Plus tard seulement, lors de la Diaspora,
principalement en Egypte et en Grèce, la
structure professionnelle des Juifs se modifia. On
entendit alors parler de banquiers effectuant des
opérations financières avec des
souverains. Lorsque les gens d'Hérode
habitant en Israël voulaient emprunter de
l'argent, ils devaient se rendre à
Alexandrie, car il n'y avait ni changes ni
courtiers à Jérusalem.
Les chefs du peuple
refusèrent le négoce jusqu'aux
derniers moments du peuplement juif en Eretz
Israël. Ainsi, se référant
à la Bible, Rabbi Eleasar (2e siècle)
attribua à l'agriculture la première
importance parmi les activités du peuple.
Alors qu'il se promenait à travers les
champs d'orge mûrs pour la moisson, il
s'exclama: «C'est vrai, la fertilité
des champs pourrait rapporter davantage à
l'économie en faisant du trafic. Cependant
semez sans faire du commerce! Même si
apparemment vous ne ferez jamais fortune, la
bénédiction reposera finalement quand
même sur l'agriculture». Dans son petit
livre «Contre Apion», Josèphe
Flavius Mer siècle) écrit:
«Nous, Juifs, ne trouvons aucun plaisir
à faire du commerce, ni à favoriser
par lui les relations avec les étrangers -
notre occupation principale consiste à
travailler notre terre merveilleusement
labourable». Le peuple qui, plus tard, fut si
intensément impliqué dans le
capitalisme n'avait, à l'origine, rien d'un
organisme commercial ayant le but de
développer le système
monétaire, L'intervention de Jésus
dans le trafic des vendeurs sur la Place du Temple
(Mat. 21), indique une influence inhabituelle des
Juifs de la Diaspora en Israël. Par cet
épisode nous voyons combien, au temps de la
Bible, le commerce était peu
considéré en Israël. Ce n'est
qu'après la dispersion des Juifs que leur
image changea, puisque les pays dans lesquels ils
vivaient leur interdisaient l'acquisition de terres
ou l'exercice de leur profession. Au Moyen Age, la
création de corporations aggrava leur
situation. En effet toutes les portes
professionnelles étaient fermées aux
Juifs et tout accès aux corporations
interdit; il ne leur restait que le commerce.

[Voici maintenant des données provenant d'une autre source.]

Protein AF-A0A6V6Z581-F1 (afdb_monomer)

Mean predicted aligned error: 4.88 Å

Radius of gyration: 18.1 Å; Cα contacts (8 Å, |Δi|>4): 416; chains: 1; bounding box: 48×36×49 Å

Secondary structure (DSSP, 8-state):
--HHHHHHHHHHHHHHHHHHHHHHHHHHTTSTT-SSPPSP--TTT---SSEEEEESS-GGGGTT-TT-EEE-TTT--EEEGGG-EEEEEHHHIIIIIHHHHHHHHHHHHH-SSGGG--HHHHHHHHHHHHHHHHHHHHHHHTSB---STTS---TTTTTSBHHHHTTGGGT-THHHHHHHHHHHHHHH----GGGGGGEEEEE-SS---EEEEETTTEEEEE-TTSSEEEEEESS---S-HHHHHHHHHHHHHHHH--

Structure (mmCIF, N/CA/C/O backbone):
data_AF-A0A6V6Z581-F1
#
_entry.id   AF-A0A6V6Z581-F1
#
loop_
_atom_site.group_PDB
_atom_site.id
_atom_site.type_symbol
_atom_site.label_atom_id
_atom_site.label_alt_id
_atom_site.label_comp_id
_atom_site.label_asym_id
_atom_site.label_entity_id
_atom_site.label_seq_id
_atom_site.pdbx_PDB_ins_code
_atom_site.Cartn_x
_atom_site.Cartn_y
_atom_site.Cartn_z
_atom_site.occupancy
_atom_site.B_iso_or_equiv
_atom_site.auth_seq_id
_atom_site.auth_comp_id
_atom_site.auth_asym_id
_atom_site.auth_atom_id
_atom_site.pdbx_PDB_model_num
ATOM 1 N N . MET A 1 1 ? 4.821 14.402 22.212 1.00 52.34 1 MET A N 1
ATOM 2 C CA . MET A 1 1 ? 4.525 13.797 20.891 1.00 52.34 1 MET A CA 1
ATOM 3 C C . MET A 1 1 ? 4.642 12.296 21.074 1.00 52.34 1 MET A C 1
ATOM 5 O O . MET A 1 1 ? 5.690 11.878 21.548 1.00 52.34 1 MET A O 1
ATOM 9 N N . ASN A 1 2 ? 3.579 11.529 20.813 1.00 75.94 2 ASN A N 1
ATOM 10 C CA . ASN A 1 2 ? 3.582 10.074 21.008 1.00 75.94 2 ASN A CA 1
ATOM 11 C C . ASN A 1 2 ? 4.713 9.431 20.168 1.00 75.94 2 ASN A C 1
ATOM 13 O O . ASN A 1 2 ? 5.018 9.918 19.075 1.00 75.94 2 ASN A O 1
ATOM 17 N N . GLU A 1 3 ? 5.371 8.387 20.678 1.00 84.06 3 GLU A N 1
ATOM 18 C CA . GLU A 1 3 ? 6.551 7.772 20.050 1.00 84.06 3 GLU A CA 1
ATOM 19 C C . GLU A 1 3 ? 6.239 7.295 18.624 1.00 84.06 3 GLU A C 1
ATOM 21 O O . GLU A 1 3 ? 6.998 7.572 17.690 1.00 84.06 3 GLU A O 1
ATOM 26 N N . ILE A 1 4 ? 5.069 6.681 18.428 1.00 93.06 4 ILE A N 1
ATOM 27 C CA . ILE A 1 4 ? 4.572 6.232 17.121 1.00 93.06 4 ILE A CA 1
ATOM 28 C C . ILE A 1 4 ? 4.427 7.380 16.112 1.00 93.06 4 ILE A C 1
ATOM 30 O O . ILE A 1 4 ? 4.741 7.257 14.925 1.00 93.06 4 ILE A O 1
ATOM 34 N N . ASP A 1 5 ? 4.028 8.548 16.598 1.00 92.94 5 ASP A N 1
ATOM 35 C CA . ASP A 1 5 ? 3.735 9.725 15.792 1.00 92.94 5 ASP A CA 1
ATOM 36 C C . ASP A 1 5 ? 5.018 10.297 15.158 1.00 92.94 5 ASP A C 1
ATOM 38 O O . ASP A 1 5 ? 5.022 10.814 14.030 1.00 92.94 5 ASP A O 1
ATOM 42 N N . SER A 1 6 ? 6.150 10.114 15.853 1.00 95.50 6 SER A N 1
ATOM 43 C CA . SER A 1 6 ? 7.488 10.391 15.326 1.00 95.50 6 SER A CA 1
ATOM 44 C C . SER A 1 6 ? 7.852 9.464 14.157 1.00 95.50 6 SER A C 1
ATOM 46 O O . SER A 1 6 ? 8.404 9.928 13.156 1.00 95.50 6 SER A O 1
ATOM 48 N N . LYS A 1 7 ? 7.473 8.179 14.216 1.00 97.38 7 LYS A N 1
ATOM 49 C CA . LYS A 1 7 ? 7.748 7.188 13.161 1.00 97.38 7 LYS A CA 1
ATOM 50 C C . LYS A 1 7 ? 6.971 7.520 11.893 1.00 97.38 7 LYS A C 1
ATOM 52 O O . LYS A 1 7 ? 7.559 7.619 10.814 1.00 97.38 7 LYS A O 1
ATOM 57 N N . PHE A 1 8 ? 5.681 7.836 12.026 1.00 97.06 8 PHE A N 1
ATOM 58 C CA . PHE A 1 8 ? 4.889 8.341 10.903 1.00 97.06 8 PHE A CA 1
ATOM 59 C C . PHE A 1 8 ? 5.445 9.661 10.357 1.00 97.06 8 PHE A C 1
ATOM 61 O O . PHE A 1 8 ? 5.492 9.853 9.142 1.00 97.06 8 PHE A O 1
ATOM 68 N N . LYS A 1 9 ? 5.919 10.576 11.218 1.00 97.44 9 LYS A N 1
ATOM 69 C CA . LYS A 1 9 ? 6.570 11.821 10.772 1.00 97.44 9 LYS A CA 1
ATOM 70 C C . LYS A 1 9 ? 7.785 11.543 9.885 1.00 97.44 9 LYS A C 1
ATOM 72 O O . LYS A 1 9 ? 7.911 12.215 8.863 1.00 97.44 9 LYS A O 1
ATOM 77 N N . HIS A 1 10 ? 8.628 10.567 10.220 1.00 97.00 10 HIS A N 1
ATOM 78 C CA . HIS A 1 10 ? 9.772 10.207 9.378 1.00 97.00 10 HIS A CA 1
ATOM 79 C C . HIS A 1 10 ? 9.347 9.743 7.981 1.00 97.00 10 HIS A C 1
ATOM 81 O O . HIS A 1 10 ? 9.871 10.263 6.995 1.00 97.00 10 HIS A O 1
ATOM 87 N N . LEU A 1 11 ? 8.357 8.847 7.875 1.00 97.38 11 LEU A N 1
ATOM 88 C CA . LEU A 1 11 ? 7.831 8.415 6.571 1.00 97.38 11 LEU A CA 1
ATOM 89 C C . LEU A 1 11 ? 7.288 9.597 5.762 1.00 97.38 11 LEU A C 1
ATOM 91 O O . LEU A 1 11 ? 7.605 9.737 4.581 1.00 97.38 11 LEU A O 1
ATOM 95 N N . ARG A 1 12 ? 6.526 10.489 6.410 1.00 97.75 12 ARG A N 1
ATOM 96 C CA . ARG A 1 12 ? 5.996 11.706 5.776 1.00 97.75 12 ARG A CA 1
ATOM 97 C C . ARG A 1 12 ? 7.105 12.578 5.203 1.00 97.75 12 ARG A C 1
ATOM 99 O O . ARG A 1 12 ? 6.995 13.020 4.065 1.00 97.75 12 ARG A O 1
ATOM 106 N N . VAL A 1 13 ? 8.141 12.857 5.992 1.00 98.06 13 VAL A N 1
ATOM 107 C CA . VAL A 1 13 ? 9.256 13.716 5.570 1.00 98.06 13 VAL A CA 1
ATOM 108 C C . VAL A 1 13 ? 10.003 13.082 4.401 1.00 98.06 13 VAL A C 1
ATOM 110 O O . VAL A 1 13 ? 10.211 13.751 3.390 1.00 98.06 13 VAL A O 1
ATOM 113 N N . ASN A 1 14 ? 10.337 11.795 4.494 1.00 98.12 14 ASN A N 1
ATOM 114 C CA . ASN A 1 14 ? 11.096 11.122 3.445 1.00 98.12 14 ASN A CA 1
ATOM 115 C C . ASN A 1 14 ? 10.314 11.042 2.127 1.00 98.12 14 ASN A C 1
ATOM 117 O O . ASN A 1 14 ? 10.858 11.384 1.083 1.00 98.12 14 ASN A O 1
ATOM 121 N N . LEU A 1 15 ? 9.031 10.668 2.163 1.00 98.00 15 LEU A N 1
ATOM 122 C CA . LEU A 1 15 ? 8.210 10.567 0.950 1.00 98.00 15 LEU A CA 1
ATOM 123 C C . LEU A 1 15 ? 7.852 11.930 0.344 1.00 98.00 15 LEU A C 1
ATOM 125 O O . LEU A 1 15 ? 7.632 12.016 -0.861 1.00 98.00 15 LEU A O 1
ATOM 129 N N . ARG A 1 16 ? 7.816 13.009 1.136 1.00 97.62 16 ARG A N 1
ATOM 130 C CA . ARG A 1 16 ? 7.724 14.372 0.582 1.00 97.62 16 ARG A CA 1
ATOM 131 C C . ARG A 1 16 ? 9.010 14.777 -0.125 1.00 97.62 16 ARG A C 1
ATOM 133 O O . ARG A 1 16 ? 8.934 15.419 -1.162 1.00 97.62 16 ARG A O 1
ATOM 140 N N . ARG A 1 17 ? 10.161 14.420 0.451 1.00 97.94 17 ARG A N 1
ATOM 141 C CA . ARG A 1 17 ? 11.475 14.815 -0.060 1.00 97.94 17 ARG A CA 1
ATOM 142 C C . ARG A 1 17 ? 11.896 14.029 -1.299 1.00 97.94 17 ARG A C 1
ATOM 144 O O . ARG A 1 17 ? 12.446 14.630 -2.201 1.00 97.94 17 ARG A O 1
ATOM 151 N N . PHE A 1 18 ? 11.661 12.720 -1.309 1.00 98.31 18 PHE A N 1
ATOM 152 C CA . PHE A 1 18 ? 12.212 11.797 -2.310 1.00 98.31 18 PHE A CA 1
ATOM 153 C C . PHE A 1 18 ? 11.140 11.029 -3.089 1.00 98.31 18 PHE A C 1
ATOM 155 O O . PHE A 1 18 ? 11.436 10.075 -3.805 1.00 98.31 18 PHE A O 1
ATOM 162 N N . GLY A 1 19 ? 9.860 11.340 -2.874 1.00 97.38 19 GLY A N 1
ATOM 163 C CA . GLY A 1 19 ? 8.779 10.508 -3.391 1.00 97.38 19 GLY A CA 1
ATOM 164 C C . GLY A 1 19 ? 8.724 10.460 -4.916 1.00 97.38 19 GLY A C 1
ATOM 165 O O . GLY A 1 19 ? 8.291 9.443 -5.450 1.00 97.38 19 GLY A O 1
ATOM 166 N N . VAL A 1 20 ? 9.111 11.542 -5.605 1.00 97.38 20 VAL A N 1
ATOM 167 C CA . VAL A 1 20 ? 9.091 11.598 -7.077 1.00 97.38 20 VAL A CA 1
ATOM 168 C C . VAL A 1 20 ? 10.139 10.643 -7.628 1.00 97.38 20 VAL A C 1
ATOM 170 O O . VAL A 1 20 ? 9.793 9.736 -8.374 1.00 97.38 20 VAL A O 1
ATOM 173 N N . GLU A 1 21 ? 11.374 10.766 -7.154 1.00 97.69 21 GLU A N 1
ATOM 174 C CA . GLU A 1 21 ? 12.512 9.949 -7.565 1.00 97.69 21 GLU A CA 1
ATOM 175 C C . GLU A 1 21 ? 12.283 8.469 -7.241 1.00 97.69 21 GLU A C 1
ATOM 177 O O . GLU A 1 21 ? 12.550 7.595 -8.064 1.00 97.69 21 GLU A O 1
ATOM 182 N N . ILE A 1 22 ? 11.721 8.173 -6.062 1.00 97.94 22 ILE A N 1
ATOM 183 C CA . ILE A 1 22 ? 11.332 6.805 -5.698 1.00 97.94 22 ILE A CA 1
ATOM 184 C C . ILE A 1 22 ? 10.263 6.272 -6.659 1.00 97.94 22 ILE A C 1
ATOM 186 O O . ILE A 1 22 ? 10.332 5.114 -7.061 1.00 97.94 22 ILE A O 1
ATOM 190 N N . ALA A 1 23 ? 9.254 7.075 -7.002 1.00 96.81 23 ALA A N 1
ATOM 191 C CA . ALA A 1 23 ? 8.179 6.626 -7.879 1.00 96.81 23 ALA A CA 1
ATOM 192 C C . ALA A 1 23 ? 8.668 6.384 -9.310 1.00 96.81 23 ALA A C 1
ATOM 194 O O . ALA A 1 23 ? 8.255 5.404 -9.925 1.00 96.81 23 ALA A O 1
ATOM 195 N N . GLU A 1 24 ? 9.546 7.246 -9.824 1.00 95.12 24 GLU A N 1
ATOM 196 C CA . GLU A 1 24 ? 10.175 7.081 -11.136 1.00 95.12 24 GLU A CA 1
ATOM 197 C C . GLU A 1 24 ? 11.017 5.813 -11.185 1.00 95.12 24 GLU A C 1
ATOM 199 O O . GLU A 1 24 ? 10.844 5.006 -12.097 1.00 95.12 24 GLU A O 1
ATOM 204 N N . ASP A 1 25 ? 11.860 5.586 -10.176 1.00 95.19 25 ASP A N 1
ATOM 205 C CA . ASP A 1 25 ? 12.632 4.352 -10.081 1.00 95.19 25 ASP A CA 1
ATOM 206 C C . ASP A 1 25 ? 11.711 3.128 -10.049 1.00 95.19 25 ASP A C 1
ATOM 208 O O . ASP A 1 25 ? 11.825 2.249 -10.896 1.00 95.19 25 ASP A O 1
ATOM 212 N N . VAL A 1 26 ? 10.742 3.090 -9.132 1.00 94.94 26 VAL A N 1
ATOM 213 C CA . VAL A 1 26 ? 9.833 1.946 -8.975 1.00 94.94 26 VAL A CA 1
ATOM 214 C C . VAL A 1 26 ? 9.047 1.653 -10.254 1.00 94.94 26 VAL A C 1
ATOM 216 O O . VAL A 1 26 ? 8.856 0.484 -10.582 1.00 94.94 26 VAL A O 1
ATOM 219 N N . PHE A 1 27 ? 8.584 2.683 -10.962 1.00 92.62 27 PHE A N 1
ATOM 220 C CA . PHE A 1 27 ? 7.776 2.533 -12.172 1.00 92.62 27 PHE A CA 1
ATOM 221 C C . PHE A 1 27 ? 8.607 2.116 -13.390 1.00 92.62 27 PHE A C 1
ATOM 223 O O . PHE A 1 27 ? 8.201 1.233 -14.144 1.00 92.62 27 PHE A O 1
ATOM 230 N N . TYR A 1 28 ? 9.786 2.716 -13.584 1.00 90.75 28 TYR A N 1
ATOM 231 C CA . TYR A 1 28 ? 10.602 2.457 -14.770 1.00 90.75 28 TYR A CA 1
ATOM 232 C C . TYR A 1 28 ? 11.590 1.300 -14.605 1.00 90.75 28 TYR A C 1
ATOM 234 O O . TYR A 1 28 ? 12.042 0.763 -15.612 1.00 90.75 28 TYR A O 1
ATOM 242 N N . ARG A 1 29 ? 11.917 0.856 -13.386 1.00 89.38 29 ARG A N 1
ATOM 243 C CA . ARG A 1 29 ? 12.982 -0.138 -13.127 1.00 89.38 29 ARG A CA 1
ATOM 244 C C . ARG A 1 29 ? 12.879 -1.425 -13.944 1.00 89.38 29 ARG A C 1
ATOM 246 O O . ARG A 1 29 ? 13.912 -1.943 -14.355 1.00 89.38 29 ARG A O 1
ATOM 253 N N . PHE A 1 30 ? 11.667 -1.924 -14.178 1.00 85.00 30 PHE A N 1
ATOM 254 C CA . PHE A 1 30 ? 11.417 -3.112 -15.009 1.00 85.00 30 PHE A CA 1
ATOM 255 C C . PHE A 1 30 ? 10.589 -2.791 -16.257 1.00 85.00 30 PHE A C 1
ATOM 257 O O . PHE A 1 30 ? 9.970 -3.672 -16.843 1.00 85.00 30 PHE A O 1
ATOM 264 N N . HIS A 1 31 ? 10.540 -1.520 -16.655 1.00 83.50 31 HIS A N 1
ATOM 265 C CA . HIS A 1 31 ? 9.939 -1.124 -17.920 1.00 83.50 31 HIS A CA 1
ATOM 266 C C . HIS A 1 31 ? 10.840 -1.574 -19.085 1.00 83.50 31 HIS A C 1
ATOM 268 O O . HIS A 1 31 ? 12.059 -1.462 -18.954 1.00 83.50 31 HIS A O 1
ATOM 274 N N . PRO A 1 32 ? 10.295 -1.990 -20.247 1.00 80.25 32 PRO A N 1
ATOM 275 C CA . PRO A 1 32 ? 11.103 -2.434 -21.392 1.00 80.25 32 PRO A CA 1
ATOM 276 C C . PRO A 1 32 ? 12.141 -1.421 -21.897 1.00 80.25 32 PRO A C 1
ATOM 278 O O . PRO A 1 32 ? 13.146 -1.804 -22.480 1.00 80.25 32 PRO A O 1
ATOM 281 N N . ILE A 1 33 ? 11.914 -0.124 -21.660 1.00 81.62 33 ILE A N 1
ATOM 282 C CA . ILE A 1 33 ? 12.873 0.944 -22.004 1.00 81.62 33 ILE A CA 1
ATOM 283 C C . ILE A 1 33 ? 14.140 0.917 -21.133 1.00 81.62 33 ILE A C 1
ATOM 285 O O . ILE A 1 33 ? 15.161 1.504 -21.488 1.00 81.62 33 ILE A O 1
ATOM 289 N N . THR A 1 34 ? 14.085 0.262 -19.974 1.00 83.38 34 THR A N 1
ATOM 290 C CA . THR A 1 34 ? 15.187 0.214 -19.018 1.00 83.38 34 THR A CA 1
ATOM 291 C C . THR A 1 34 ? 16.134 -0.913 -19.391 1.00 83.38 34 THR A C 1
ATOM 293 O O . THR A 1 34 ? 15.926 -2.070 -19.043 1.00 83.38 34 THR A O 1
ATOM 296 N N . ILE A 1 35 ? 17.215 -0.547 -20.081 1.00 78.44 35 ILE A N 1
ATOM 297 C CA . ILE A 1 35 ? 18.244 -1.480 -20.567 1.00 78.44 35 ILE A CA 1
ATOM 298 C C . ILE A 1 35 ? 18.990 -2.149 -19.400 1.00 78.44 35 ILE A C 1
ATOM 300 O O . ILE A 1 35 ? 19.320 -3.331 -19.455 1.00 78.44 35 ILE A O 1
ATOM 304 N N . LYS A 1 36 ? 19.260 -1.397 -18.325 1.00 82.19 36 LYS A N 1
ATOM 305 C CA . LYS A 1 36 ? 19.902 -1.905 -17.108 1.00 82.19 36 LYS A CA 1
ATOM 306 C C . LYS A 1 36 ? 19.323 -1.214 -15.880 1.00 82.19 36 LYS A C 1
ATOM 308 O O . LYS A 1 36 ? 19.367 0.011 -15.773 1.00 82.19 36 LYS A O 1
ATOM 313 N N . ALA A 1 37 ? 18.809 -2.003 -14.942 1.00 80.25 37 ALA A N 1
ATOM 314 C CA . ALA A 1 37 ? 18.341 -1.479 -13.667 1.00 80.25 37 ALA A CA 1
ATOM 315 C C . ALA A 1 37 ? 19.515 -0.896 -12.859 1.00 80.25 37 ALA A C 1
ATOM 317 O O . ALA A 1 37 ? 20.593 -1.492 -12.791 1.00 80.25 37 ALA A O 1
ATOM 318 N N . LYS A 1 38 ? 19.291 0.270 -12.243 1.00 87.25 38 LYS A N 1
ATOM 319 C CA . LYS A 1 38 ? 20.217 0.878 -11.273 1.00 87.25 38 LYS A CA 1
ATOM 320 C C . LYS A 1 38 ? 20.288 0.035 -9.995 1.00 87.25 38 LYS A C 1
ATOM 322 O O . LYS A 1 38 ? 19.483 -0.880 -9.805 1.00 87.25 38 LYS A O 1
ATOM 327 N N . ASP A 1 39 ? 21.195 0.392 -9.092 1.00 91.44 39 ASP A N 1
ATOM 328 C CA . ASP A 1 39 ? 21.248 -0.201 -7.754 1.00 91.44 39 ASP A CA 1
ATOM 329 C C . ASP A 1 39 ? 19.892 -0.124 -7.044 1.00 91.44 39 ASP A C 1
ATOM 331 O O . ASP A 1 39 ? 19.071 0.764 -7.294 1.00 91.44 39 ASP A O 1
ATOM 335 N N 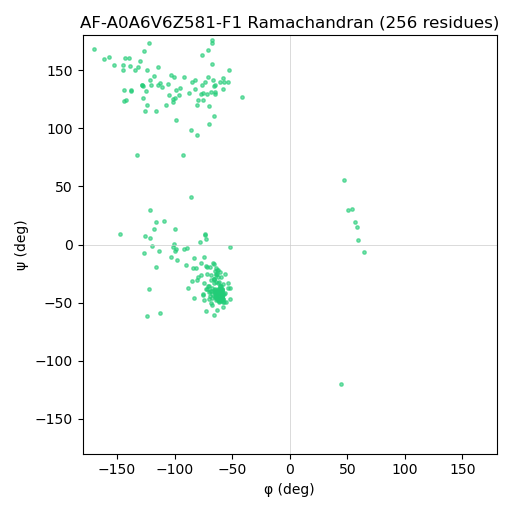. GLU A 1 40 ? 19.637 -1.103 -6.181 1.00 94.44 40 GLU A N 1
ATOM 336 C CA . GLU A 1 40 ? 18.389 -1.195 -5.434 1.00 94.44 40 GLU A CA 1
ATOM 337 C C . GLU A 1 40 ? 18.256 -0.028 -4.445 1.00 94.44 40 GLU A C 1
ATOM 339 O O . GLU A 1 40 ? 19.203 0.305 -3.729 1.00 94.44 40 GLU A O 1
ATOM 344 N N . ILE A 1 41 ? 17.065 0.568 -4.372 1.00 97.38 41 ILE A N 1
ATOM 345 C CA . ILE A 1 41 ? 16.781 1.688 -3.468 1.00 97.38 41 ILE A CA 1
ATOM 346 C C . ILE A 1 41 ? 15.761 1.301 -2.398 1.00 97.38 41 ILE A C 1
ATOM 348 O O . ILE A 1 41 ? 14.873 0.472 -2.597 1.00 97.38 41 ILE A O 1
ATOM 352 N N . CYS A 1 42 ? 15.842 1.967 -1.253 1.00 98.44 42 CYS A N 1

C'est
ainsi que, tout au long des siècles, le
monde les força au trafic monétaire.
A cela s'ajoutaient les continuelles
persécutions et expulsions des Juifs qui,
finalement, préféraient placer leurs
économies dans des valeurs comme l'or ou le
diamant, plutôt que dans des
propriétés de terrains.
Des noms juifs tels que
Rothschild, Wertheim, Tietz ou Fürstenberg
étaient tellement liés au monde des
finances que bientôt, dans l'opinion
publique, tous les Juifs étaient
considérés comme de «riches
Rothschild». Or dans tout cela le courtier
juif se trouvait souvent dans des situations
douloureuses. En effet, alors que d'habitude tout
débiteur doit répondre de sa dette,
on mettait la dette sur le dos du créancier.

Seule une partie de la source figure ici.